Learn R Programming

scanstatistics (version 1.0.1)

score_priority_subset: Compute the highest scoring subset for aggregated data.

Description

Given data that is aggregated over either locations or data streams, this function finds the highest scoring subset of the remaining dimensions of the data. For example, if the data has been aggregated over data streams, the highest scoring subset will consist of a window of time stretching from the most recent time period to some time period in the past (i.e. a duration) and a collection of locations.

Usage

score_priority_subset(args, score_fun = poisson_score,
  priority_fun = poisson_priority)

Arguments

args

A list of matrices:

counts

Required. A matrix of counts. Rows indicate time, ordered from most recent to most distant. Columns indicate e.g. locations or data streams, enumerated from 1 and up.

baselines

Required. A matrix of expected counts. Dimensions are as for counts.

penalties

Optional. A matrix of penalty terms. Dimensions are as for counts.

...

Optional. More matrices with parameters

score_fun

A function taking matrix arguments, all of the same dimension, and returning a matrix or vector of that dimension.

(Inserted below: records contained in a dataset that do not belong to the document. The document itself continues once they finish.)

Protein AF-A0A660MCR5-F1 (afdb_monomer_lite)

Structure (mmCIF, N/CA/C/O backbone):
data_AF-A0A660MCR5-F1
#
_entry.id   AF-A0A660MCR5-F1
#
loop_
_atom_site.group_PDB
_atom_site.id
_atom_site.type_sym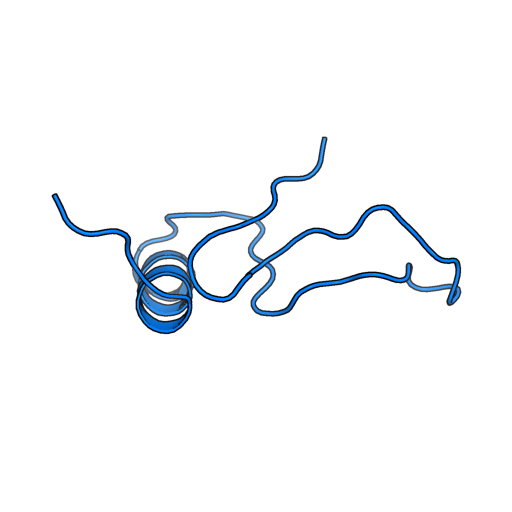bol
_atom_site.label_atom_id
_atom_site.label_alt_id
_atom_site.label_comp_id
_atom_site.label_asym_id
_atom_site.label_entity_id
_atom_site.label_seq_id
_atom_site.pdbx_PDB_ins_code
_atom_site.Cartn_x
_atom_site.Cartn_y
_atom_site.Cartn_z
_atom_site.occupancy
_atom_site.B_iso_or_equiv
_atom_site.auth_seq_id
_atom_site.auth_comp_id
_atom_site.auth_asym_id
_atom_site.auth_atom_id
_atom_site.pdbx_PDB_model_num
ATOM 1 N N . MET A 1 1 ? -10.751 16.893 12.438 1.00 73.06 1 MET A N 1
ATOM 2 C CA . MET A 1 1 ? -10.609 15.548 11.836 1.00 73.06 1 MET A CA 1
ATOM 3 C C . MET A 1 1 ? -9.140 15.177 11.856 1.00 73.06 1 MET A C 1
ATOM 5 O O . MET A 1 1 ? -8.326 16.043 11.566 1.00 73.06 1 MET A O 1
ATOM 9 N N . SER A 1 2 ? -8.801 13.948 12.240 1.00 90.25 2 SER A N 1
ATOM 10 C CA . SER A 1 2 ? -7.433 13.427 12.142 1.00 90.25 2 SER A CA 1
ATOM 11 C C . SER A 1 2 ? -7.232 12.700 10.812 1.00 90.25 2 SER A C 1
ATOM 13 O O . SER A 1 2 ? -8.175 12.112 10.279 1.00 90.25 2 SER A O 1
ATOM 15 N N . ILE A 1 3 ? -6.006 12.738 10.288 1.00 93.38 3 ILE A N 1
ATOM 16 C CA . ILE A 1 3 ? -5.614 11.945 9.118 1.00 93.38 3 ILE A CA 1
ATOM 17 C C . ILE A 1 3 ? -5.590 10.468 9.525 1.00 93.38 3 ILE A C 1
ATOM 19 O O . ILE A 1 3 ? -5.116 10.120 10.610 1.00 93.38 3 ILE A O 1
ATOM 23 N N . LYS A 1 4 ? -6.143 9.604 8.674 1.00 95.31 4 LYS A N 1
ATOM 24 C CA . LYS A 1 4 ? -6.182 8.157 8.893 1.00 95.31 4 LYS A CA 1
ATOM 25 C C . LYS A 1 4 ? -4.892 7.520 8.382 1.00 95.31 4 LYS A C 1
ATOM 27 O O . LYS A 1 4 ? -4.379 7.917 7.342 1.00 95.31 4 LYS A O 1
ATOM 32 N N . ASN A 1 5 ? -4.360 6.561 9.132 1.00 96.62 5 ASN A N 1
ATOM 33 C CA . ASN A 1 5 ? -3.156 5.834 8.744 1.00 96.62 5 ASN A CA 1
ATOM 34 C C . ASN A 1 5 ? -3.472 4.671 7.794 1.00 96.62 5 ASN A C 1
ATOM 36 O O . ASN A 1 5 ? -4.624 4.258 7.645 1.00 96.62 5 ASN A O 1
ATOM 40 N N . ASP A 1 6 ? -2.416 4.107 7.222 1.00 96.44 6 ASP A N 1
ATOM 41 C CA . ASP A 1 6 ? -2.421 2.923 6.362 1.00 96.44 6 ASP A CA 1
ATOM 42 C C . ASP A 1 6 ? -3.302 1.769 6.875 1.00 96.44 6 ASP A C 1
ATOM 44 O O . ASP A 1 6 ? -4.084 1.207 6.112 1.00 96.44 6 ASP A O 1
ATOM 48 N N . ARG A 1 7 ? -3.239 1.433 8.170 1.00 96.25 7 ARG A N 1
ATOM 49 C CA . ARG A 1 7 ? -4.027 0.341 8.768 1.00 96.25 7 ARG A CA 1
ATOM 50 C C . ARG A 1 7 ? -5.522 0.587 8.648 1.00 96.25 7 ARG A C 1
ATOM 52 O O . ARG A 1 7 ? -6.265 -0.330 8.316 1.00 96.25 7 ARG A O 1
ATOM 59 N N . TRP A 1 8 ? -5.956 1.816 8.917 1.00 96.94 8 TRP A N 1
ATOM 60 C CA . TRP A 1 8 ? -7.361 2.182 8.786 1.00 96.94 8 TRP A CA 1
ATOM 61 C C . TRP A 1 8 ? -7.801 2.140 7.320 1.00 96.94 8 TRP A C 1
ATOM 63 O O . TRP A 1 8 ? -8.871 1.617 7.026 1.00 96.94 8 TRP A O 1
ATOM 73 N N . ILE A 1 9 ? -6.964 2.635 6.401 1.00 96.19 9 ILE A N 1
ATOM 74 C CA . ILE A 1 9 ? -7.252 2.619 4.958 1.00 96.19 9 ILE A CA 1
ATOM 75 C C . ILE A 1 9 ? -7.432 1.178 4.465 1.00 96.19 9 ILE A C 1
ATOM 77 O O . ILE A 1 9 ? -8.444 0.887 3.831 1.00 96.19 9 ILE A O 1
ATOM 81 N N . LYS A 1 10 ? -6.511 0.273 4.823 1.00 96.38 10 LYS A N 1
ATOM 82 C CA . LYS A 1 10 ? -6.584 -1.162 4.495 1.00 96.38 10 LYS A CA 1
ATOM 83 C C . LYS A 1 10 ? -7.873 -1.793 5.003 1.00 96.38 10 LYS A C 1
ATOM 85 O O . LYS A 1 10 ? -8.607 -2.391 4.226 1.00 96.38 10 LYS A O 1
ATOM 90 N N . GLN A 1 11 ? -8.190 -1.581 6.281 1.00 97.25 11 GLN A N 1
ATOM 91 C CA . GLN A 1 11 ? -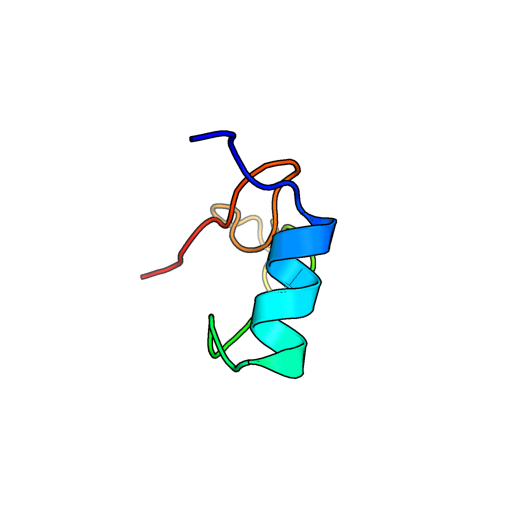9.399 -2.132 6.885 1.00 97.25 11 GLN A CA 1
ATOM 92 C C . GLN A 1 11 ? -10.667 -1.667 6.155 1.00 97.25 11 GLN A C 1
ATOM 94 O O . GLN A 1 11 ? -11.559 -2.468 5.891 1.00 97.25 11 GLN A O 1
ATOM 99 N N . MET A 1 12 ? -10.755 -0.380 5.820 1.00 97.56 12 MET A N 1
ATOM 100 C CA . MET A 1 12 ? -11.928 0.170 5.141 1.00 97.56 12 MET A CA 1
ATOM 101 C C . MET A 1 12 ? -12.046 -0.293 3.689 1.00 97.56 12 MET A C 1
ATOM 103 O O . MET A 1 12 ? -13.158 -0.530 3.218 1.00 97.56 12 MET A O 1
ATOM 107 N N . ALA A 1 13 ? -10.930 -0.437 2.976 1.00 97.06 13 ALA A N 1
ATOM 108 C CA . ALA A 1 13 ? -10.942 -0.989 1.628 1.00 97.06 13 ALA A CA 1
ATOM 109 C C . ALA A 1 13 ? -11.393 -2.461 1.638 1.00 97.06 13 ALA A C 1
ATOM 111 O O . ALA 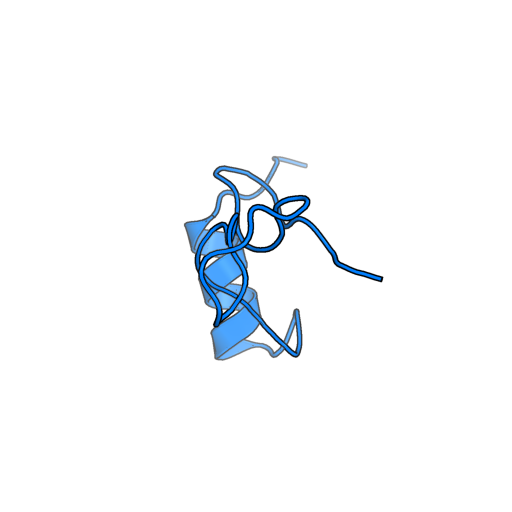A 1 13 ? -12.336 -2.808 0.935 1.00 97.06 13 ALA A O 1
ATOM 112 N N . GLU A 1 14 ? -10.810 -3.293 2.505 1.00 95.38 14 GLU A N 1
ATOM 113 C CA . GLU A 1 14 ? -11.099 -4.733 2.576 1.00 95.38 14 GLU A CA 1
ATOM 114 C C . GLU A 1 14 ? -12.504 -5.051 3.113 1.00 95.38 14 GLU A C 1
ATOM 116 O O . GLU A 1 14 ? -13.190 -5.918 2.580 1.00 95.38 14 GLU A O 1
ATOM 121 N N . GLN A 1 15 ? -12.942 -4.375 4.182 1.00 97.31 15 GLN A N 1
ATOM 122 C CA . GLN A 1 15 ? -14.195 -4.717 4.876 1.00 97.31 15 GLN A CA 1
ATOM 123 C C . GLN A 1 15 ? -15.409 -3.964 4.333 1.00 97.31 15 GLN A C 1
ATOM 125 O O . GLN A 1 15 ? -16.531 -4.457 4.430 1.00 97.31 15 GLN A O 1
ATOM 130 N N . HIS A 1 16 ? -15.198 -2.758 3.804 1.00 97.38 16 HIS A N 1
ATOM 131 C CA . HIS A 1 16 ? -16.282 -1.865 3.397 1.00 97.38 16 HIS A CA 1
ATOM 132 C C . HIS A 1 16 ? -16.252 -1.510 1.908 1.00 97.38 16 HIS A C 1
ATOM 134 O O . HIS A 1 16 ? -17.111 -0.748 1.471 1.00 97.38 16 HIS A O 1
ATOM 140 N N . GLY A 1 17 ? -15.294 -2.028 1.129 1.00 95.88 17 GLY A N 1
ATOM 141 C CA . GLY A 1 17 ? -15.188 -1.733 -0.302 1.00 95.88 17 GLY A CA 1
ATOM 142 C C . GLY A 1 17 ? -14.955 -0.249 -0.584 1.00 95.88 17 GLY A C 1
ATOM 143 O O . GLY A 1 17 ? -15.420 0.270 -1.593 1.00 95.88 17 GLY A O 1
ATOM 144 N N . MET A 1 18 ? -14.285 0.463 0.332 1.00 96.94 18 MET A N 1
ATOM 145 C CA . MET A 1 18 ? -14.059 1.909 0.205 1.00 96.94 18 MET A CA 1
ATOM 146 C C . MET A 1 18 ? -13.247 2.267 -1.052 1.00 96.94 18 MET A C 1
ATOM 148 O O . MET A 1 18 ? -13.409 3.358 -1.594 1.00 96.94 18 MET A O 1
ATOM 152 N N . ILE A 1 19 ? -12.358 1.371 -1.488 1.00 95.88 19 ILE A N 1
ATOM 153 C CA . ILE A 1 19 ? -11.511 1.507 -2.676 1.00 95.88 19 ILE A CA 1
ATOM 154 C C . ILE A 1 19 ? -11.570 0.167 -3.411 1.00 95.88 19 ILE A C 1
ATOM 156 O O . ILE A 1 19 ? -11.310 -0.862 -2.793 1.00 95.88 19 ILE A O 1
ATOM 160 N N . ASP A 1 20 ? -11.899 0.186 -4.700 1.00 94.50 20 ASP A N 1
ATOM 161 C CA . ASP A 1 20 ? -11.899 -0.994 -5.567 1.00 94.50 20 ASP A CA 1
ATOM 162 C C . ASP A 1 20 ? -11.542 -0.570 -7.004 1.00 94.50 20 ASP A C 1
ATOM 164 O O . ASP A 1 20 ? -12.209 0.320 -7.546 1.00 94.50 20 ASP A O 1
ATOM 168 N N . PRO A 1 21 ? -10.488 -1.134 -7.623 1.00 93.06 21 PRO A N 1
ATOM 169 C CA . PRO A 1 21 ? -9.515 -2.091 -7.074 1.00 93.06 21 PRO A CA 1
ATOM 170 C C . PRO A 1 21 ? -8.568 -1.474 -6.022 1.00 93.06 21 PRO A C 1
ATOM 172 O O . PRO A 1 21 ? -8.186 -0.305 -6.122 1.00 93.06 21 PRO A O 1
ATOM 175 N N . PHE A 1 22 ? -8.160 -2.266 -5.020 1.00 95.44 22 PHE A N 1
ATOM 176 C CA . PHE A 1 22 ? -7.313 -1.824 -3.900 1.00 95.44 22 PHE A CA 1
ATOM 177 C C . PHE A 1 22 ? -5.931 -2.489 -3.875 1.00 95.44 22 PHE A C 1
ATOM 179 O O . PHE A 1 22 ? -5.835 -3.713 -3.869 1.00 95.44 22 PHE A O 1
ATOM 186 N N . GLU A 1 23 ? -4.875 -1.676 -3.746 1.00 96.19 23 GLU A N 1
ATOM 187 C CA . GLU A 1 23 ? -3.498 -2.140 -3.558 1.00 96.19 23 GLU A CA 1
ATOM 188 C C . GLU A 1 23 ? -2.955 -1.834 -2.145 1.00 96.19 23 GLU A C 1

Suitable alternatives are poisson_score, gaussian_score.

priority_fun

A function taking matrix arguments, all of the same dimension, and returning a matrix or vector of that dimension. Suitable alternatives are poisson_priority, gaussian_priority.

Value

A list containing three elements:

score

The highest score of all clusters.

duration

The duration of the score-maximizing cluster.

subset

An integer vector of the subset of e.g. locations or data streams in the score-maximizing cluster.

Details

This function provides the main component of the FN and NF algorithms described in Section 3.1 of Neill et al. (2013).

References

Neill, Daniel B., Edward McFowland, and Huanian Zheng (2013). Fast subset scan for multivariate event detection. Statistics in Medicine 32 (13), pp. 2185-2208.